Here, v = 0 for the TF virus and 1 for the CC virus. As a result, βr,0 is the growth rate of the TF virus in the absence of IFN (here termed the baseline growth rate), while βr,1 is the adjustment needed to achieve the baseline growth rate of the CC virus. Finally, βr,2 measures the baseline effect of 1 pg/μl IFN on the growth rates of both viruses, while βr,3 allows the CC virus to be more or less sensitive to a given IFN dose than the TF virus. The fit of this model was compared to one without the additional virus-specific adjustment for interferon-sensitivity (i.e., without the βr,3dv term), here named the constant sensitivity model.

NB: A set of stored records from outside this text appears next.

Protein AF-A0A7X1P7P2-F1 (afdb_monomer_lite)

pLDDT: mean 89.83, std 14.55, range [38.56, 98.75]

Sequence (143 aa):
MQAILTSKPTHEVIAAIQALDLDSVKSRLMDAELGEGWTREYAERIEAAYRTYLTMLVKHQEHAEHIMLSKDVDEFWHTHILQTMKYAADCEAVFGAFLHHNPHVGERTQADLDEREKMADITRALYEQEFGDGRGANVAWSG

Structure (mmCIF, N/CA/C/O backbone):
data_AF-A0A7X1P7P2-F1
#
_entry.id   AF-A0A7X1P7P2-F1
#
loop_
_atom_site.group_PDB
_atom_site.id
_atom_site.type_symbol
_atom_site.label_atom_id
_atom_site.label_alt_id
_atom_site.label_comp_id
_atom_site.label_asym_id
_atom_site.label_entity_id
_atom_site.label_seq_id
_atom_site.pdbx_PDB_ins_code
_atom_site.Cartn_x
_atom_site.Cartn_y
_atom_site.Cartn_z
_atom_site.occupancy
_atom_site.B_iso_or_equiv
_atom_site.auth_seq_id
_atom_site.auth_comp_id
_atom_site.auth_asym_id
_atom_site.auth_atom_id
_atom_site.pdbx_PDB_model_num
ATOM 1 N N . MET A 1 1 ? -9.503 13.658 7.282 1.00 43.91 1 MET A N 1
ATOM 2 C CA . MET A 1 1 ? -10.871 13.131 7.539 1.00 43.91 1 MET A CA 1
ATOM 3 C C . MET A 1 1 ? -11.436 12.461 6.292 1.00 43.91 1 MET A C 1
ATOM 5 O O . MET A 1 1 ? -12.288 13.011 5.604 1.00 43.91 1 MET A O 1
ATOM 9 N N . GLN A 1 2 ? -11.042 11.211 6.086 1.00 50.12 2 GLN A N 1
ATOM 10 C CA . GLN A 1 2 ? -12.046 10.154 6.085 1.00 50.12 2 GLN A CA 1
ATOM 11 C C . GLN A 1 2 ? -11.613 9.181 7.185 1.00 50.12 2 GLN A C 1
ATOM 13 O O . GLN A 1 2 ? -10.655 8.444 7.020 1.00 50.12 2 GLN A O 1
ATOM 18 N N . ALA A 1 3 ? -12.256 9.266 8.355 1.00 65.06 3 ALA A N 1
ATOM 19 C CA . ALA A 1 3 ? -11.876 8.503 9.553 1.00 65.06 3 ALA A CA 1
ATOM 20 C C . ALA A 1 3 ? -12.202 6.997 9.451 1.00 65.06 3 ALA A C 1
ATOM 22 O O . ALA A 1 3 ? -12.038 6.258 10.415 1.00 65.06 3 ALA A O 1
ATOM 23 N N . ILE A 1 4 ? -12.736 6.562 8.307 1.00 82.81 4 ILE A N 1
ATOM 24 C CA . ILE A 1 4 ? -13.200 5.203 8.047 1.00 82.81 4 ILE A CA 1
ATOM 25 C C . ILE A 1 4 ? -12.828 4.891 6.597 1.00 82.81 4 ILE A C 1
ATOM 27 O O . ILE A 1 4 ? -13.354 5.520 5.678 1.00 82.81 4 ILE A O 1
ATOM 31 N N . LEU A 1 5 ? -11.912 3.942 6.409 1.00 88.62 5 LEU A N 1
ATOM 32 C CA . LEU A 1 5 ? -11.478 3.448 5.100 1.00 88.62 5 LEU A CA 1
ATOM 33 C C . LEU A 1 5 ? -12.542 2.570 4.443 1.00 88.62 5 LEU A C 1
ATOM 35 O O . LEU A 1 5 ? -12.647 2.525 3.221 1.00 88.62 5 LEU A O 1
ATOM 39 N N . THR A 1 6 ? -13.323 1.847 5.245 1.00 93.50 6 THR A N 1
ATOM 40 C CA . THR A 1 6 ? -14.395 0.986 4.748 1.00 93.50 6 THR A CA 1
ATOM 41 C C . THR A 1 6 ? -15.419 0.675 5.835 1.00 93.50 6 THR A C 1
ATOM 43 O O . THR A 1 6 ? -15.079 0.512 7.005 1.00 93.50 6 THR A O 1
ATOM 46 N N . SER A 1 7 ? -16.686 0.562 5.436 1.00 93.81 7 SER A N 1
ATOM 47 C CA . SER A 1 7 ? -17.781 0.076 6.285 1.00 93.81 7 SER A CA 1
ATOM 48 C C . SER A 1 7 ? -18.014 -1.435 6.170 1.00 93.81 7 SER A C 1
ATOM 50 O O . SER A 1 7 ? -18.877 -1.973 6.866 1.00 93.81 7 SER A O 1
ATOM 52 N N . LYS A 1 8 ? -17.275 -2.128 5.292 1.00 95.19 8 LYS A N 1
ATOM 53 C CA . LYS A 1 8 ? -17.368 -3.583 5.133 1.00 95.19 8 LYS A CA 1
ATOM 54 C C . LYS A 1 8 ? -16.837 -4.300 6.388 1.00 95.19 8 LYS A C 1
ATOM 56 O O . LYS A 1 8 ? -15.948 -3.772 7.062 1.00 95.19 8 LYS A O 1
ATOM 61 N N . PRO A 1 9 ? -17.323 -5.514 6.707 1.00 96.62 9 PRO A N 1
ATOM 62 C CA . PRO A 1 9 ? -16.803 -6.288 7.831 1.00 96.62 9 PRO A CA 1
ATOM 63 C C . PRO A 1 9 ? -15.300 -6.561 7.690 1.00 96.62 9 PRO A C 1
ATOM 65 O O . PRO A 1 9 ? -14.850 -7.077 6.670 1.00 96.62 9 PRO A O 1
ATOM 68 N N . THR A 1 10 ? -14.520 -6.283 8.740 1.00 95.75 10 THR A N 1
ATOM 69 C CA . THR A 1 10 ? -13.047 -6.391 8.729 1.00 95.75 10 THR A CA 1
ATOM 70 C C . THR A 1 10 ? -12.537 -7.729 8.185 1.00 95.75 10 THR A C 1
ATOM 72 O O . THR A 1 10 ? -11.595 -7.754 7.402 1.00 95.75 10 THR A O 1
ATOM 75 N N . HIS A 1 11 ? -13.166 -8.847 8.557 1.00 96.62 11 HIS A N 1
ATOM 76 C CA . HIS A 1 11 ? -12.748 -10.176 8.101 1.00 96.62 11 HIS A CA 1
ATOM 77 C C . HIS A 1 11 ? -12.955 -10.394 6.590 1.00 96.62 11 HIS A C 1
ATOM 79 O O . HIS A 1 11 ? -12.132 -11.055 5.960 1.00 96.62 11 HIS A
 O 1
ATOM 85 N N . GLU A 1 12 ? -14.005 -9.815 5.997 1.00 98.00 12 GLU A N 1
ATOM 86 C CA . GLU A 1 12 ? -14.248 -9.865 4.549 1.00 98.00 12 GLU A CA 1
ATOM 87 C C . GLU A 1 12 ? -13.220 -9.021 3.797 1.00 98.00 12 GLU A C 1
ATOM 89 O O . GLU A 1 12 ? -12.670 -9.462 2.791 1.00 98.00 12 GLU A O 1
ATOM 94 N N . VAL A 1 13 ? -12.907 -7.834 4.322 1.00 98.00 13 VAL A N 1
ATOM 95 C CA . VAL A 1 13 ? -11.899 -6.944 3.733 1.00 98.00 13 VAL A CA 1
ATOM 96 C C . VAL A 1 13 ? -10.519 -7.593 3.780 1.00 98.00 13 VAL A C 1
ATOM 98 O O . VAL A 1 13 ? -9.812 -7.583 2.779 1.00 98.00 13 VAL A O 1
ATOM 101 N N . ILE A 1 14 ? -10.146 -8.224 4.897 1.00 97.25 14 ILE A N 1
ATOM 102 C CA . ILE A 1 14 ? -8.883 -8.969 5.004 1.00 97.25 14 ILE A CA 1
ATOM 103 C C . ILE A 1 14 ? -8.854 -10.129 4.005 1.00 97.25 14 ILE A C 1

Models were fit by maximum likelihood using version 3.1–149 of the nlme library in R version 4.0.2 [80,81]. Confidence intervals for all parameter estimates were generated by re-fitting models to 1000 hierarchical bootstrap samples of the data. For each IFN dose, the available data were truncated as soon as growth curves declined by more than 30% relative to the previous timepoint, with models fitted to the remaining data only. This was needed to accommodate the long timescale of these experiments, where both the accumulation of dead cells due to virus infection and release, and the toxicity effects of long-term culture in the presence of IFN, results in a reduction in viable cells that can be infected (Fig 5B). The sensitivity of models to this exclusion was assessed by evaluating a range of cut-off points (including no data removal). Truncation affected primarily the estimated carrying capacity and associated effect sizes (βk,0 and βk,1), with carrying capacity under-estimated when the declining parts of growth curves were included. All other parameter estimates remained broadly similar with overlapping confidence intervals, regardless of the cut-off used, and the differential sensitivity model remained unsupported.

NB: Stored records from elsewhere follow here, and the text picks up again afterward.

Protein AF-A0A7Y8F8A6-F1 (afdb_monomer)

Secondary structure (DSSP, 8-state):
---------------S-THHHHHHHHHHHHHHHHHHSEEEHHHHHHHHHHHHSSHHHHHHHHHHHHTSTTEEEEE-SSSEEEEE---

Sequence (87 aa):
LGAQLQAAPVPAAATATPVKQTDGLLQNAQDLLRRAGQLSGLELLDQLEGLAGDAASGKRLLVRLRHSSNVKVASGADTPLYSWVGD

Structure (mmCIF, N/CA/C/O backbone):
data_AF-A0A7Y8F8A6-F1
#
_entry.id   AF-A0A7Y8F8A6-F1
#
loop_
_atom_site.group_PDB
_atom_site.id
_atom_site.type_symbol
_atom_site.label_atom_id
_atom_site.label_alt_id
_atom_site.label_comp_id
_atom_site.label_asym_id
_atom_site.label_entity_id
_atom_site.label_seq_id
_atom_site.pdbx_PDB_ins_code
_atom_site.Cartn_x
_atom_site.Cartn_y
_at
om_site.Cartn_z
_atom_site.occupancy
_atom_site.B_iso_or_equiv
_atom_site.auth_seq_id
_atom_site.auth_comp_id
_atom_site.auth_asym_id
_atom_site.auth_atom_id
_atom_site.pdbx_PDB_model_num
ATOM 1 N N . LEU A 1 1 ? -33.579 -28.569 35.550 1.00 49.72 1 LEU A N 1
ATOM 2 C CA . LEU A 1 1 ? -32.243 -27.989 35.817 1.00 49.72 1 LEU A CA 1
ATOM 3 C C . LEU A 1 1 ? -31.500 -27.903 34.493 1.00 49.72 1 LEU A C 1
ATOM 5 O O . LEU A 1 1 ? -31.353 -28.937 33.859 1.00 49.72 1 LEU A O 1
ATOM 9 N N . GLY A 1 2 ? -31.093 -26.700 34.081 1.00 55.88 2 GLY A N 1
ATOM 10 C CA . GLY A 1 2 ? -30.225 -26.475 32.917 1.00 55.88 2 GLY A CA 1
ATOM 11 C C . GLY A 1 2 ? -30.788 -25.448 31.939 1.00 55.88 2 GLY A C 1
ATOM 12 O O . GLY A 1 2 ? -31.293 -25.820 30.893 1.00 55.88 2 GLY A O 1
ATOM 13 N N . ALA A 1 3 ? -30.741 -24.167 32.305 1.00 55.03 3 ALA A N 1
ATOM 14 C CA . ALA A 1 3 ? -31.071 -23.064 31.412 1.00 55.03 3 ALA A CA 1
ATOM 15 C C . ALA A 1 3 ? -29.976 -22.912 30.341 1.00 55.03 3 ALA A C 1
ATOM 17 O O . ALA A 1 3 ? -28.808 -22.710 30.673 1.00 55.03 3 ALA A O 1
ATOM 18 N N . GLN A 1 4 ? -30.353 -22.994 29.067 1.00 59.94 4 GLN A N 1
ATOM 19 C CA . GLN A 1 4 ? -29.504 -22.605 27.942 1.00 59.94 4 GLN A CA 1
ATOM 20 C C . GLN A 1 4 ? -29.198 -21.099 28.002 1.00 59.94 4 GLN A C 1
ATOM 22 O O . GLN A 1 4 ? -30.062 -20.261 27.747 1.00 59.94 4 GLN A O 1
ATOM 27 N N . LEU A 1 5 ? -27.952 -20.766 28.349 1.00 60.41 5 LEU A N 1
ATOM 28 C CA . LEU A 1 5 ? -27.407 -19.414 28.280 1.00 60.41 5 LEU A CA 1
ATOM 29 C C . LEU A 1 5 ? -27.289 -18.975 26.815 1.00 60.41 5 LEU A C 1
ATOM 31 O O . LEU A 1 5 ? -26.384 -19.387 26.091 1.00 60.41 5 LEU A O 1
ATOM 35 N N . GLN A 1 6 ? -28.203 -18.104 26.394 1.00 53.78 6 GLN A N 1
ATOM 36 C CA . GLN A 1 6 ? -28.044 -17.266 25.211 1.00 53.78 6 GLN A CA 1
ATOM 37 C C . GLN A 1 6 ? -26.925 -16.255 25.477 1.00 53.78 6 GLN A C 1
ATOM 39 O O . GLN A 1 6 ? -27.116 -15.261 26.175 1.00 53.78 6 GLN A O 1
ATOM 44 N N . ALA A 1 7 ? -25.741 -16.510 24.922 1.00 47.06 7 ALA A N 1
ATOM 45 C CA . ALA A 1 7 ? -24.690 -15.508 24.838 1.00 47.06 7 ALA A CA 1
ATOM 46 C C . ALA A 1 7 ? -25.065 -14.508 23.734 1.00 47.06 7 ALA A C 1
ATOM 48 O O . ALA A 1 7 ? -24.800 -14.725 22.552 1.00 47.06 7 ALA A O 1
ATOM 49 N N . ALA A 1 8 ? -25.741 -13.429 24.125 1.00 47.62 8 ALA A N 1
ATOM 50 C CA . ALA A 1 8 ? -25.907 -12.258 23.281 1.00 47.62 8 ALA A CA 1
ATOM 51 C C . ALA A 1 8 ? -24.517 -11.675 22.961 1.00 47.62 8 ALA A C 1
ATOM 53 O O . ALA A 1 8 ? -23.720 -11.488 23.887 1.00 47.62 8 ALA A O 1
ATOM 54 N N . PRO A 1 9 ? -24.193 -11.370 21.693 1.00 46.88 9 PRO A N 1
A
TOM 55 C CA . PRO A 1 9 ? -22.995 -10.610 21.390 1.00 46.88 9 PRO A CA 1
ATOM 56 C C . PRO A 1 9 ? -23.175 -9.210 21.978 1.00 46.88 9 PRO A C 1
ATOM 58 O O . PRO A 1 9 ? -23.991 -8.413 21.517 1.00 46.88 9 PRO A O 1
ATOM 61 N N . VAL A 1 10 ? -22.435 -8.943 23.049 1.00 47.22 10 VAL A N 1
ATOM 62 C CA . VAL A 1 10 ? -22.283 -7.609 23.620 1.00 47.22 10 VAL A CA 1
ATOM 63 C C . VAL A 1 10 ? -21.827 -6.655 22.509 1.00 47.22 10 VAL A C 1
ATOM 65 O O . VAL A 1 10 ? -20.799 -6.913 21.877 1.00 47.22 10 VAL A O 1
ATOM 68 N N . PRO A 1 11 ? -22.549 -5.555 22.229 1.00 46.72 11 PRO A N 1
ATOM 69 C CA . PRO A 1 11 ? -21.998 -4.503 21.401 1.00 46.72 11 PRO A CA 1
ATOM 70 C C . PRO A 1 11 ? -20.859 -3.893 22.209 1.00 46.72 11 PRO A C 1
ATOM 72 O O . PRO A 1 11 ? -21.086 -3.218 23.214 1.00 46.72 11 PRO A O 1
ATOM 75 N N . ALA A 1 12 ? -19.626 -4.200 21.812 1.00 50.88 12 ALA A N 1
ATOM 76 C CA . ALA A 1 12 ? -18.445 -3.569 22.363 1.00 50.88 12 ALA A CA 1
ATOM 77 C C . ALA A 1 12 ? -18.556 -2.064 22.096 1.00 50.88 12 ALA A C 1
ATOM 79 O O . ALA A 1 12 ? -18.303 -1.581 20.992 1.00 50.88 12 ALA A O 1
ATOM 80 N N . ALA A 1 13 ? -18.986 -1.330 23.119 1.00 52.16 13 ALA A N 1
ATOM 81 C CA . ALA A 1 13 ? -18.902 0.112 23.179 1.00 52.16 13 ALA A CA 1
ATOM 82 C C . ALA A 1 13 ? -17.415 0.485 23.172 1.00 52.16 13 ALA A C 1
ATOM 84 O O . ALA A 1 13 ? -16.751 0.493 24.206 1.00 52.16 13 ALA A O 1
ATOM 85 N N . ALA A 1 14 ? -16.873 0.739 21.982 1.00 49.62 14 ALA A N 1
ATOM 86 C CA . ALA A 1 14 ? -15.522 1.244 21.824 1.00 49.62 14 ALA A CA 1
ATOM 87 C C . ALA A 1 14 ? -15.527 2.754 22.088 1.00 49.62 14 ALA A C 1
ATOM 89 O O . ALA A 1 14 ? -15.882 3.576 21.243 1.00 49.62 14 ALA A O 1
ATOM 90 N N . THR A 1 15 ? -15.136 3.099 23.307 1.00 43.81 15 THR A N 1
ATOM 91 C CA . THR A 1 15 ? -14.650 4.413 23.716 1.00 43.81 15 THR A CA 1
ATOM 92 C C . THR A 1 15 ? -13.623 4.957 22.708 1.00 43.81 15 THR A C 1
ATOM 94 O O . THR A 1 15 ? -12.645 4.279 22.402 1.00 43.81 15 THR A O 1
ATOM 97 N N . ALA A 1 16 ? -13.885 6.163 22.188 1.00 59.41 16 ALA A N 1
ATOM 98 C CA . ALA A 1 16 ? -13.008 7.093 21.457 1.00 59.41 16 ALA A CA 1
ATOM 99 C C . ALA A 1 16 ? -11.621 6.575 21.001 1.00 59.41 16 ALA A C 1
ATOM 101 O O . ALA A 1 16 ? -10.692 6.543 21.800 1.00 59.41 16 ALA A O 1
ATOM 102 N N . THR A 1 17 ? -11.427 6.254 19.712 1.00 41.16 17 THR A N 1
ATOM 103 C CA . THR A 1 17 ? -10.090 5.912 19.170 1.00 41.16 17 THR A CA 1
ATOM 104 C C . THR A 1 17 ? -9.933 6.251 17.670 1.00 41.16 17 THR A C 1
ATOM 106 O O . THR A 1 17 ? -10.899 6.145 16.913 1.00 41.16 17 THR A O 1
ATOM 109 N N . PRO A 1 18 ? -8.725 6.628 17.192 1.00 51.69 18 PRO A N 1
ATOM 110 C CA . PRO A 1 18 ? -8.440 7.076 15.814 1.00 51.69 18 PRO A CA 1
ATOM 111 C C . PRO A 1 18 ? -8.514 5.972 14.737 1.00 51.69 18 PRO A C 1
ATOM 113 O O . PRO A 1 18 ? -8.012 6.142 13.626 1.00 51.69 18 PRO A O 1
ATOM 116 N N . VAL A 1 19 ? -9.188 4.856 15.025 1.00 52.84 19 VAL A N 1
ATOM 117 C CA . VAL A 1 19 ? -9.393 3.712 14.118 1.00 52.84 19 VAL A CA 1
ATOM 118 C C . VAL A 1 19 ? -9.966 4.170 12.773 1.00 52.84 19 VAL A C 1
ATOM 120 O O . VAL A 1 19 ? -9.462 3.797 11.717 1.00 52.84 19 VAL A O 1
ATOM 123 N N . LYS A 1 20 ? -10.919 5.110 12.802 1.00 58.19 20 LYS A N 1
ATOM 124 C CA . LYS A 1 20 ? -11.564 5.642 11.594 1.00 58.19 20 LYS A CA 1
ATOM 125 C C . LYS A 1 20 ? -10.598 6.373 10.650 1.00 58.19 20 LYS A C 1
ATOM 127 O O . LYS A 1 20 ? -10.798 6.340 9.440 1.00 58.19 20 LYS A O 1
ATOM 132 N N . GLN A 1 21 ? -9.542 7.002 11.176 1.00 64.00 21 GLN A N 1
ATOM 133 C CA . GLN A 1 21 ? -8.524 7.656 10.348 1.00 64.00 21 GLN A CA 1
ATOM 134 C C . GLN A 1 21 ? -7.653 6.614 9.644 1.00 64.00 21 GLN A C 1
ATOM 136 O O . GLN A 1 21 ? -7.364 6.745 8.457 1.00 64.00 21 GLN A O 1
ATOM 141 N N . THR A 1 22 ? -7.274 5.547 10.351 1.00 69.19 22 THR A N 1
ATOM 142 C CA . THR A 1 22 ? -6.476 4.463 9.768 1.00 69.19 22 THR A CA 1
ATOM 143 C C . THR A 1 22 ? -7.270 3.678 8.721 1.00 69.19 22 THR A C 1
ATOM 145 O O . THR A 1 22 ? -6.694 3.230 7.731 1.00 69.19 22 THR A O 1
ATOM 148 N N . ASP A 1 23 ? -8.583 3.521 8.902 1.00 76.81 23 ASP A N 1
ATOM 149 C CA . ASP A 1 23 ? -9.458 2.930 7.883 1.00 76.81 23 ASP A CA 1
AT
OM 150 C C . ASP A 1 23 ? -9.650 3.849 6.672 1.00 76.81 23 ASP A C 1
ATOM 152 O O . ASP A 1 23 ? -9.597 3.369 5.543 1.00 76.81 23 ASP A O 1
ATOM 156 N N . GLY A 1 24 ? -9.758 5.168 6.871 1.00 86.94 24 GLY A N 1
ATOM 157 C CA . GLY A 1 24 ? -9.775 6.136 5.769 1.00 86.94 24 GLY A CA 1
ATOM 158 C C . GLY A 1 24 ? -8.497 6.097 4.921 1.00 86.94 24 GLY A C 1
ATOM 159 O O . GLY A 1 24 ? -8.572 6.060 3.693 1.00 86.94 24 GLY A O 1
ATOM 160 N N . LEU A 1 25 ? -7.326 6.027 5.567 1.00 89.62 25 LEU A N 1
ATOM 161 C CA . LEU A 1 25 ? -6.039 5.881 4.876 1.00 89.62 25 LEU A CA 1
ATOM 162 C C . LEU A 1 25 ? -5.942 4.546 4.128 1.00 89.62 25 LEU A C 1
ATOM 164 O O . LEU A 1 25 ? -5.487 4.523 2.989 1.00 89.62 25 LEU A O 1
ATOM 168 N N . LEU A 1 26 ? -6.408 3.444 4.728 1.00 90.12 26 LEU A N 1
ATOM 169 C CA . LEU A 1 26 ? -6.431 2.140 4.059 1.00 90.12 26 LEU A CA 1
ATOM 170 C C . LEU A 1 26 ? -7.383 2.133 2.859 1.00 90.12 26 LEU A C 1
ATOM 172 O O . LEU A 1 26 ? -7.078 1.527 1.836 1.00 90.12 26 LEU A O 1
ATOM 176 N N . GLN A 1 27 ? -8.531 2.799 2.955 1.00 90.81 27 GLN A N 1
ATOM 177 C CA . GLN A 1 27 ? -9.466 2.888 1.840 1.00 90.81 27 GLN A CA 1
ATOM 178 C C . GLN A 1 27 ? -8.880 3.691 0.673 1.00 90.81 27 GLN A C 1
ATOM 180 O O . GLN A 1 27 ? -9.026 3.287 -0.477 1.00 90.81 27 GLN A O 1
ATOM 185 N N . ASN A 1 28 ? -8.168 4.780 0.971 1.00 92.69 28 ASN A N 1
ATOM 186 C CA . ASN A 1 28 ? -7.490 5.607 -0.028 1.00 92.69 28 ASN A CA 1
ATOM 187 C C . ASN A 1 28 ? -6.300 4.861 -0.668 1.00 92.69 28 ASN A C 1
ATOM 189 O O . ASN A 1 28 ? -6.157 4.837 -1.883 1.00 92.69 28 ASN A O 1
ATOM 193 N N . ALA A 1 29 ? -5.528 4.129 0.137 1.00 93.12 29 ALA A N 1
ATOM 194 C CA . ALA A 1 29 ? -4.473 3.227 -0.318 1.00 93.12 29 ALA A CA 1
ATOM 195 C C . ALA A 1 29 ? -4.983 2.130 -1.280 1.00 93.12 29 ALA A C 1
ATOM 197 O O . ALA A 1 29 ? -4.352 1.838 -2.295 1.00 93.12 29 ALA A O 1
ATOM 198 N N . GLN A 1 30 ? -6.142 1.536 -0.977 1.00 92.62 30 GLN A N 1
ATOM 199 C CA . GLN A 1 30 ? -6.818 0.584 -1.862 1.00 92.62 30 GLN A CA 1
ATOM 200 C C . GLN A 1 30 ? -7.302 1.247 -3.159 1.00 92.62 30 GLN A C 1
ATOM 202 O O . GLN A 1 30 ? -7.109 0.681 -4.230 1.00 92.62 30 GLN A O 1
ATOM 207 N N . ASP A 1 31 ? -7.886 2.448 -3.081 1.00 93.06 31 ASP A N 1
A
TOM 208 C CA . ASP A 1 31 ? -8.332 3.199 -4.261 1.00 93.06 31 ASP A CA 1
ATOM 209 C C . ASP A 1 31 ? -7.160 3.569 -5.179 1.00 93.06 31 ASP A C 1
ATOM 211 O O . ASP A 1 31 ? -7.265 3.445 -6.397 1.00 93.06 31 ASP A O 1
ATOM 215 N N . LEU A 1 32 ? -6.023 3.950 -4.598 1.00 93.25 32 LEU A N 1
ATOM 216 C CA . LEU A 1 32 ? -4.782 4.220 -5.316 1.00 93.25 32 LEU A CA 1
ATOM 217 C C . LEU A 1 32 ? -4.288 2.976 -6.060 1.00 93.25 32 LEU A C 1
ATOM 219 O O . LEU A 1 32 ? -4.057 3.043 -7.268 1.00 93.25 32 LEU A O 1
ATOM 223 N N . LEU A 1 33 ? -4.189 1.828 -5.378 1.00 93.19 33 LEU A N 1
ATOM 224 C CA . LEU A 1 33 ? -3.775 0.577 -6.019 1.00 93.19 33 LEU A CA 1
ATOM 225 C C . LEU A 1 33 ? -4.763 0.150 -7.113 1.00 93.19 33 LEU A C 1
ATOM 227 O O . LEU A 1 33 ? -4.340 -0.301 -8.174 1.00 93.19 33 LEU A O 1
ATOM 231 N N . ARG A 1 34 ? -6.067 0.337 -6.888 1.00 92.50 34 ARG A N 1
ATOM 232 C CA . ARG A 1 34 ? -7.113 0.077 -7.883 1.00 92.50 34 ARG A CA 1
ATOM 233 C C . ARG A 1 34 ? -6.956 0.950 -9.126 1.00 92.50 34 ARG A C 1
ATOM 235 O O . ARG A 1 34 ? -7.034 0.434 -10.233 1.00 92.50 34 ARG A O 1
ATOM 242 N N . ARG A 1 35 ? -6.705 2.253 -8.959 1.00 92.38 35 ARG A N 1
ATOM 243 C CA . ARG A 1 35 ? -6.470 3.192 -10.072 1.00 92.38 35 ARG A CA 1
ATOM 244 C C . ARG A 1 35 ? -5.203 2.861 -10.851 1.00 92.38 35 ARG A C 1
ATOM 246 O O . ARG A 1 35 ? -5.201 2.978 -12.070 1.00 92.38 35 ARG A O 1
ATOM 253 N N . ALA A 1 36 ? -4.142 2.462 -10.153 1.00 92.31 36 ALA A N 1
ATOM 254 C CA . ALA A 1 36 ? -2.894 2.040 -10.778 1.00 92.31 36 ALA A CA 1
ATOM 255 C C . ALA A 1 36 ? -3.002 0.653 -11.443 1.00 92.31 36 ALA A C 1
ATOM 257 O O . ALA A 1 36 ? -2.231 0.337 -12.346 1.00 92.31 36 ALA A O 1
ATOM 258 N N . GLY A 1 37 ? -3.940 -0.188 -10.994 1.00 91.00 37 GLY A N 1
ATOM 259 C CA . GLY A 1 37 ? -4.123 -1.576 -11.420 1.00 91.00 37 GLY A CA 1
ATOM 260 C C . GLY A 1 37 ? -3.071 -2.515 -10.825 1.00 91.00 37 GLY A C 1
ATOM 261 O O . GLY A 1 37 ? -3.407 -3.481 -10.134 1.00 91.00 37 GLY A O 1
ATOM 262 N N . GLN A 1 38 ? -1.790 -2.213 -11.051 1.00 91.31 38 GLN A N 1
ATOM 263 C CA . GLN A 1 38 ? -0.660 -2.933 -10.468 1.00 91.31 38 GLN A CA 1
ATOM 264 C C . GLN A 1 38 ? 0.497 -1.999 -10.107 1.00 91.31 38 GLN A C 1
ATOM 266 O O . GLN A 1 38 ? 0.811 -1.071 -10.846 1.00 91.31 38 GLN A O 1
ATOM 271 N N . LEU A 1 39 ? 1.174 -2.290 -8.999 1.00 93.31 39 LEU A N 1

HIV-1 plasmid sequencing and assembly
40 ng of each plasmid DNA was sheared into approximately 350 base pair in length by sonication using a Covaris Sonicator LE220 (Covaris). Fragmented DNA was uniquely index tagged with NEBNext Multiplex Oligos for Illumina (New England Bio-Labs, E7780S and ES7600S). The Kapa LTP Library Preparation Kit (KAPA Biosystems, Roche7961880001) was deployed in this process. Libraries were quantified and quality controlled with Qubit dsDNA HS kit (ThermoFisher) and Agilent 4200 Tapestation System (Agilent). Equimolar amounts of each library were pooled together and sequenced on the Illumina MiSeq platform using MiSeq Reagent Micro Kit v2 (2x 150-cycles). Plasmid sequences were assembled using SPAdes v3.10.1 with multiple k-mer sizes. Minimum depth of 100 reads and Phred quality of 30 were used for consensus calling of the assembled sequences.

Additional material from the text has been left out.